C'était un dimanche soir, et les agents de la police routière à moto étaient perplexes devant ces voitures qui roulaient à plus de 200 km/h. « Ils leur ont dit : « Rangez-vous sur le côté. » "Non", ont répondu les conducteurs, « je vais dans les collines», a raconté Welles à la BBC en relatant la scène.
Mais ce n'était pas une plaisanterie pour les habitants terrifiés de Grovers Mill.
« Ils ont continué à raconter cette histoire d'atterrissage des Martiens, et cela devenait de plus en plus effrayant. Nous avons décidé qu'il valait mieux partir », se souvient un habitant dans une interview accordée à la BBC en 1988.
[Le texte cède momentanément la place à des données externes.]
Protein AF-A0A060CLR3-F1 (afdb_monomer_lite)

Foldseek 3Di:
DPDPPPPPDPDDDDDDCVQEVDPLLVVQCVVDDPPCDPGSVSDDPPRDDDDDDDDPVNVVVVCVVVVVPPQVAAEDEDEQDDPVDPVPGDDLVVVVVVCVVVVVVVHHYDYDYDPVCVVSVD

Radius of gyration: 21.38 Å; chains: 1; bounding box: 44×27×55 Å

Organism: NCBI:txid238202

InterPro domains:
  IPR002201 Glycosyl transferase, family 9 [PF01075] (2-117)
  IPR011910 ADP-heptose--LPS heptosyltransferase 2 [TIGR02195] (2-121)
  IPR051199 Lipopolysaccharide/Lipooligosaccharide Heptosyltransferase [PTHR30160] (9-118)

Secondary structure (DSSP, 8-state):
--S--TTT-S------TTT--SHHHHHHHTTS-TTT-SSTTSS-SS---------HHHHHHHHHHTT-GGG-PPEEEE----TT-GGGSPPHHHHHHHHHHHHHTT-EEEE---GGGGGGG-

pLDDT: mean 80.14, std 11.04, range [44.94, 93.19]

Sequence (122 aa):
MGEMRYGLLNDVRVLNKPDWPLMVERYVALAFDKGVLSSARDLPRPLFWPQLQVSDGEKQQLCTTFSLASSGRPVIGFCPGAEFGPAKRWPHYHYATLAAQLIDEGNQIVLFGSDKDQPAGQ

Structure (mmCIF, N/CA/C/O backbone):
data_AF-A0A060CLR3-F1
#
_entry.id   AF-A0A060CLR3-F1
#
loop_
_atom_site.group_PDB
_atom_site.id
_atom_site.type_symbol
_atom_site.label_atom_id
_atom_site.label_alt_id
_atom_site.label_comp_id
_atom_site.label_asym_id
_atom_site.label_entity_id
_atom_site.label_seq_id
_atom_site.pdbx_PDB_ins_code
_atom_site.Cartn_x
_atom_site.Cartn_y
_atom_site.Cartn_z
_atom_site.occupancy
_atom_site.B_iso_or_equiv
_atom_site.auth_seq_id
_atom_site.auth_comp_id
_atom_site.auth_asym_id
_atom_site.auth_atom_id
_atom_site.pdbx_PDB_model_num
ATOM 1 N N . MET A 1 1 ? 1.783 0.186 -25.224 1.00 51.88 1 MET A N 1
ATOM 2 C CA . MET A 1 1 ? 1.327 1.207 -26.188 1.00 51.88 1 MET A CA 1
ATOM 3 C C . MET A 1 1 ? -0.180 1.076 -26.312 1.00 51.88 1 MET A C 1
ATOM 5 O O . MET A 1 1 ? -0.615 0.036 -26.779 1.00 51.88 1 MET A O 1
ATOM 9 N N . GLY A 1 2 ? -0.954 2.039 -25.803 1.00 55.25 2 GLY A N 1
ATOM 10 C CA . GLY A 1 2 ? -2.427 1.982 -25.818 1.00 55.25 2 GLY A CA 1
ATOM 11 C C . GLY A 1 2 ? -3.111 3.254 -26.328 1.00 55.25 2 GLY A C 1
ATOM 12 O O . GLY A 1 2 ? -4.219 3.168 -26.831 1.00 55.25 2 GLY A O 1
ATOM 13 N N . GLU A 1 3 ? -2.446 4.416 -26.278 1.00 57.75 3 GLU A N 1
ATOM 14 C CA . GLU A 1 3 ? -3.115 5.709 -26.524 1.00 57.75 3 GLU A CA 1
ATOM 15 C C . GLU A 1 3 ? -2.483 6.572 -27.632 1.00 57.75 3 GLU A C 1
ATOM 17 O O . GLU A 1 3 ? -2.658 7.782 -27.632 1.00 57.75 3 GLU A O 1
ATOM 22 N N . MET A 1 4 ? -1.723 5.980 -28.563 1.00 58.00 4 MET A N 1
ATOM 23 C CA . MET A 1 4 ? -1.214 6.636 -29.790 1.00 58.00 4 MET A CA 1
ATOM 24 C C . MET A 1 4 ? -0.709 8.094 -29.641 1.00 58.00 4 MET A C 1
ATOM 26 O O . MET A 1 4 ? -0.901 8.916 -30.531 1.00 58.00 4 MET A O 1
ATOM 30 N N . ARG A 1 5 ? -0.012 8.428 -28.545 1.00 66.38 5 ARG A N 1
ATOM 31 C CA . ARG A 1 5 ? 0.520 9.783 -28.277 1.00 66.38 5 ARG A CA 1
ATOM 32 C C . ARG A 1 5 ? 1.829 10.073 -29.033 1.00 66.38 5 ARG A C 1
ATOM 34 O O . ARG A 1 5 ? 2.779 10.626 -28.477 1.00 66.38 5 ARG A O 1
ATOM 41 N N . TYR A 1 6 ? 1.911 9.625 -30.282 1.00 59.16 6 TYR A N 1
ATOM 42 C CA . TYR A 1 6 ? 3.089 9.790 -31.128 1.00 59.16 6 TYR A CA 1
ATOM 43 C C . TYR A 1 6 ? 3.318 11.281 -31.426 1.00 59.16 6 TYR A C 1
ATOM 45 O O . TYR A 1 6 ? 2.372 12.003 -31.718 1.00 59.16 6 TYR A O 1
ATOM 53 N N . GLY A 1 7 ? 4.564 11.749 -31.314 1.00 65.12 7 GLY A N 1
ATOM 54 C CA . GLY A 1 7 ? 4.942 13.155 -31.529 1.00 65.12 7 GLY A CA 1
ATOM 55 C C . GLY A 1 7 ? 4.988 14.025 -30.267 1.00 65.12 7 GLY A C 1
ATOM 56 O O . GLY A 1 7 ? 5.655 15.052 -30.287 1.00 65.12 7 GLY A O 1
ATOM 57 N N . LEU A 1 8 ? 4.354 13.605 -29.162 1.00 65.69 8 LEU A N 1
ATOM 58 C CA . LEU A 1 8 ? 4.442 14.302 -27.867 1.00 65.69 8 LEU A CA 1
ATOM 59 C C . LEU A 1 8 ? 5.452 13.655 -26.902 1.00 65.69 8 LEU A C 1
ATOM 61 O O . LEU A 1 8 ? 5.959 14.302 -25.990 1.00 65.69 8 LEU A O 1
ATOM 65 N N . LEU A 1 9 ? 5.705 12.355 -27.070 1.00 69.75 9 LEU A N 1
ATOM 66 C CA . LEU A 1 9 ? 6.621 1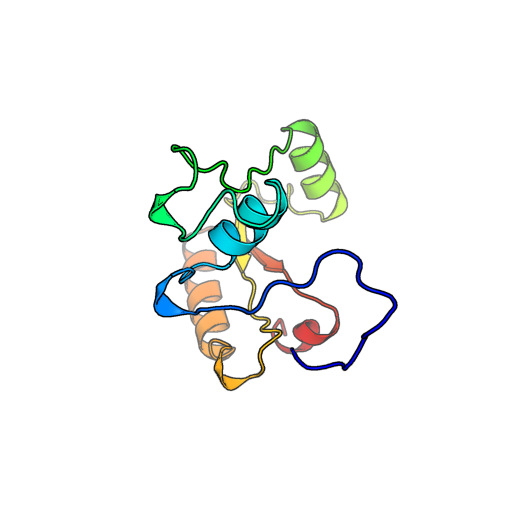1.590 -26.227 1.00 69.75 9 LEU A CA 1
ATOM 67 C C . LEU A 1 9 ? 8.030 11.593 -26.827 1.00 69.75 9 LEU A C 1
ATOM 69 O O . LEU A 1 9 ? 8.241 11.047 -27.909 1.00 69.75 9 LEU A O 1
ATOM 73 N N . ASN A 1 10 ? 8.987 12.157 -26.086 1.00 73.44 10 ASN A N 1
ATOM 74 C CA . ASN A 1 10 ? 10.393 12.251 -26.496 1.00 73.44 10 ASN A CA 1
ATOM 75 C C . ASN A 1 10 ? 11.192 10.958 -26.2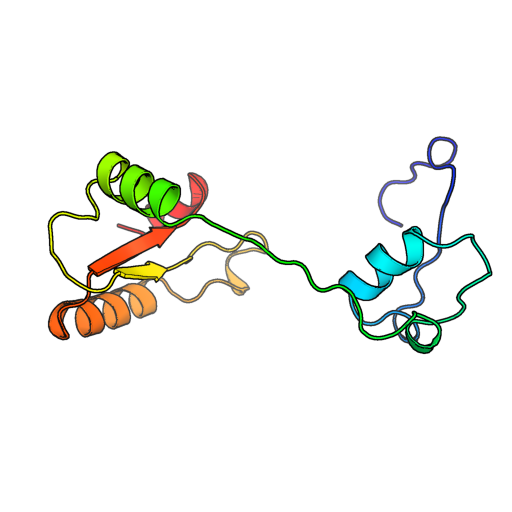41 1.00 73.44 10 ASN A C 1
ATOM 77 O O . ASN A 1 10 ? 12.181 10.710 -26.924 1.00 73.44 10 ASN A O 1
ATOM 81 N N . ASP A 1 11 ? 10.753 10.112 -25.302 1.00 72.94 11 ASP A N 1
ATOM 82 C CA . ASP A 1 11 ? 11.360 8.803 -25.031 1.00 72.94 11 ASP A CA 1
ATOM 83 C C . ASP A 1 11 ? 10.282 7.713 -24.984 1.00 72.94 11 ASP A C 1
ATOM 85 O O . ASP A 1 11 ? 9.541 7.553 -24.013 1.00 72.94 11 ASP A O 1
ATOM 89 N N . VAL A 1 12 ? 10.175 6.975 -26.089 1.00 76.00 12 VAL A N 1
ATOM 90 C CA . VAL A 1 12 ? 9.272 5.833 -26.234 1.00 76.00 12 VAL A CA 1
ATOM 91 C C . VAL A 1 12 ? 10.090 4.547 -26.182 1.00 76.00 12 VAL A C 1
ATOM 93 O O . VAL A 1 12 ? 10.951 4.303 -27.038 1.00 76.00 12 VAL A O 1
ATOM 96 N N . ARG A 1 13 ? 9.766 3.687 -25.209 1.00 81.56 13 ARG A N 1
ATOM 97 C CA . ARG A 1 13 ? 10.383 2.368 -25.027 1.00 81.56 13 ARG A CA 1
ATOM 98 C C . ARG A 1 13 ? 9.364 1.260 -25.258 1.00 81.56 13 ARG A C 1
ATOM 100 O O . ARG A 1 13 ? 8.314 1.213 -24.615 1.00 81.56 13 ARG A O 1
ATOM 107 N N . VAL A 1 14 ? 9.666 0.369 -26.201 1.00 81.75 14 VAL A N 1
ATOM 108 C CA . VAL A 1 14 ? 8.837 -0.810 -26.473 1.00 81.75 14 VAL A CA 1
ATOM 109 C C . VAL A 1 14 ? 9.067 -1.819 -25.353 1.00 81.75 14 VAL A C 1
ATOM 111 O O . VAL A 1 14 ? 10.193 -2.238 -25.107 1.00 81.75 14 VAL A O 1
ATOM 114 N N . LEU A 1 15 ? 7.996 -2.184 -24.650 1.00 81.19 15 LEU A N 1
ATOM 115 C CA . LEU A 1 15 ? 8.079 -3.094 -23.515 1.00 81.19 15 LEU A CA 1
ATOM 116 C C . LEU A 1 15 ? 8.284 -4.540 -23.983 1.00 81.19 15 LEU A C 1
ATOM 118 O O . LEU A 1 15 ? 7.353 -5.147 -24.517 1.00 81.19 15 LEU A O 1
ATOM 122 N N . ASN A 1 16 ? 9.448 -5.111 -23.674 1.00 85.19 16 ASN A N 1
ATOM 123 C CA . ASN A 1 16 ? 9.666 -6.555 -23.701 1.00 85.19 16 ASN A CA 1
ATOM 124 C C . ASN A 1 16 ? 9.399 -7.146 -22.305 1.00 85.19 16 ASN A C 1
ATOM 126 O O . ASN A 1 16 ? 10.159 -6.911 -21.370 1.00 85.19 16 ASN A O 1
ATOM 130 N N . LYS A 1 17 ? 8.284 -7.868 -22.131 1.00 84.19 17 LYS A N 1
ATOM 131 C CA . LYS A 1 17 ? 7.849 -8.366 -20.809 1.00 84.19 17 LYS A CA 1
ATOM 132 C C . LYS A 1 17 ? 8.830 -9.368 -20.170 1.00 84.19 17 LYS A C 1
ATOM 134 O O . LYS A 1 17 ? 9.060 -9.219 -18.974 1.00 84.19 17 LYS A O 1
ATOM 139 N N . PRO A 1 18 ? 9.393 -10.350 -20.904 1.00 89.38 18 PRO A N 1
ATOM 140 C CA . PRO A 1 18 ? 10.462 -11.216 -20.400 1.00 89.38 18 PRO A CA 1
ATOM 141 C C . PRO A 1 18 ? 11.666 -10.475 -19.809 1.00 89.38 18 PRO A C 1
ATOM 143 O O . PRO A 1 18 ? 12.143 -10.855 -18.744 1.00 89.38 18 PRO A O 1
ATOM 146 N N . ASP A 1 19 ? 12.117 -9.403 -20.464 1.00 87.75 19 ASP A N 1
ATOM 147 C CA . ASP A 1 19 ? 13.304 -8.650 -20.031 1.00 87.75 19 ASP A CA 1
ATOM 148 C C . ASP A 1 19 ? 12.997 -7.660 -18.898 1.00 87.75 19 ASP A C 1
ATOM 150 O O . ASP A 1 19 ? 13.906 -7.226 -18.191 1.00 87.75 19 ASP A O 1
ATOM 154 N N . TRP A 1 20 ? 11.716 -7.313 -18.722 1.00 87.38 20 TRP A N 1
ATOM 155 C CA . TRP A 1 20 ? 11.222 -6.326 -17.759 1.00 87.38 20 TRP A CA 1
ATOM 156 C C . TRP A 1 20 ? 9.974 -6.839 -17.024 1.00 87.38 20 TRP A C 1
ATOM 158 O O . TRP A 1 20 ? 8.860 -6.337 -17.258 1.00 87.38 20 TRP A O 1
ATOM 168 N N . PRO A 1 21 ? 10.113 -7.852 -16.155 1.00 87.81 21 PRO A N 1
ATOM 169 C CA . PRO A 1 21 ? 8.973 -8.490 -15.510 1.00 87.81 21 PRO A CA 1
ATOM 170 C C . PRO A 1 21 ? 8.251 -7.559 -14.526 1.00 87.81 21 PRO A C 1
ATOM 172 O O . PRO A 1 21 ? 7.016 -7.539 -14.518 1.00 87.81 21 PRO A O 1
ATOM 175 N N . LEU A 1 22 ? 8.974 -6.746 -13.746 1.00 86.88 22 LEU A N 1
ATOM 176 C CA . LEU A 1 22 ? 8.388 -5.905 -12.699 1.00 86.88 22 LEU A CA 1
ATOM 177 C C . LEU A 1 22 ? 8.138 -4.466 -13.168 1.00 86.88 22 LEU A C 1
ATOM 179 O O . LEU A 1 22 ? 8.892 -3.891 -13.948 1.00 86.88 22 LEU A O 1
ATOM 183 N N . MET A 1 23 ? 7.085 -3.837 -12.637 1.00 87.06 23 MET A N 1
ATOM 184 C CA . MET A 1 23 ? 6.799 -2.418 -12.905 1.00 87.06 23 MET A CA 1
ATOM 185 C C . MET A 1 23 ? 7.875 -1.490 -12.334 1.00 87.06 23 MET A C 1
ATOM 187 O O . MET A 1 23 ? 8.244 -0.522 -12.992 1.00 87.06 23 MET A O 1
ATOM 191 N N . VAL A 1 24 ? 8.412 -1.800 -11.149 1.00 87.81 24 VAL A N 1
ATOM 192 C CA . VAL A 1 24 ? 9.483 -1.002 -10.532 1.00 87.81 24 VAL A CA 1
ATOM 193 C C . VAL A 1 24 ? 10.731 -0.960 -11.416 1.00 87.81 24 VAL A C 1
ATOM 195 O O . VAL A 1 24 ? 11.282 0.110 -11.634 1.00 87.81 24 VAL A O 1
ATOM 198 N N . GLU A 1 25 ? 11.114 -2.087 -12.019 1.00 88.75 25 GLU A N 1
ATOM 199 C CA . GLU A 1 25 ? 12.271 -2.170 -12.918 1.00 88.75 25 GLU A CA 1
ATOM 200 C C . GLU A 1 25 ? 12.077 -1.286 -14.151 1.00 88.75 25 GLU A C 1
ATOM 202 O O . GLU A 1 25 ? 12.993 -0.575 -14.555 1.00 88.75 25 GLU A O 1
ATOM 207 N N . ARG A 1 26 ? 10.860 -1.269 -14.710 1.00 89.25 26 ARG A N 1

« Nous sommes donc montés dans la voiture, et je me souviens avoir pris la lampe à pétrole, car nous n'avions pas d'électricité, et l'avoir réglée au minimum. Le souvenir le plus marquant dans mon esprit est que j'ai regardé cet endroit et que je me suis dit : « Je me demande si je reviendrai un jour ici. Je me demande si une société archéologique viendra peut-être examiner cet endroit et dira : « Eh bien, ces gens sont partis à cause des Martiens. »
Un autre habitant a déclaré qu'ils avaient pris des fusils, prêts à tirer sur « quelque chose ».
« Nous sommes arrivés au lac de Grovers Mills, et il n'y avait rien d'autre qu'une foule de gens. Pas de Martiens de 30 mètres, ni rien de tout ça. À ce moment-là, nous nous sommes demandé où ils étaient passés. Je ne sais pas combien de temps nous sommes restés, mais je sais que nous sommes revenus et que tout le monde était en colère. »
Cette émission tristement célèbre a provoqué le chaos et fait quelques blessés légers, mais aucun mortel, selon l'un des producteurs. Elle a toutefois incité les législateurs fédéraux américains à interdire la diffusion de fausses informations sur des crimes ou des catastrophes à la radio.
Quant à l'équipe à l'origine de ce drame, elle est entrée dans l'histoire. Orson Welles est devenu l'un des plus grands réalisateurs de cinéma avec Citizen Kane, tandis que Howard Koch a contribué au scénario du classique hollywoodien Casablanca.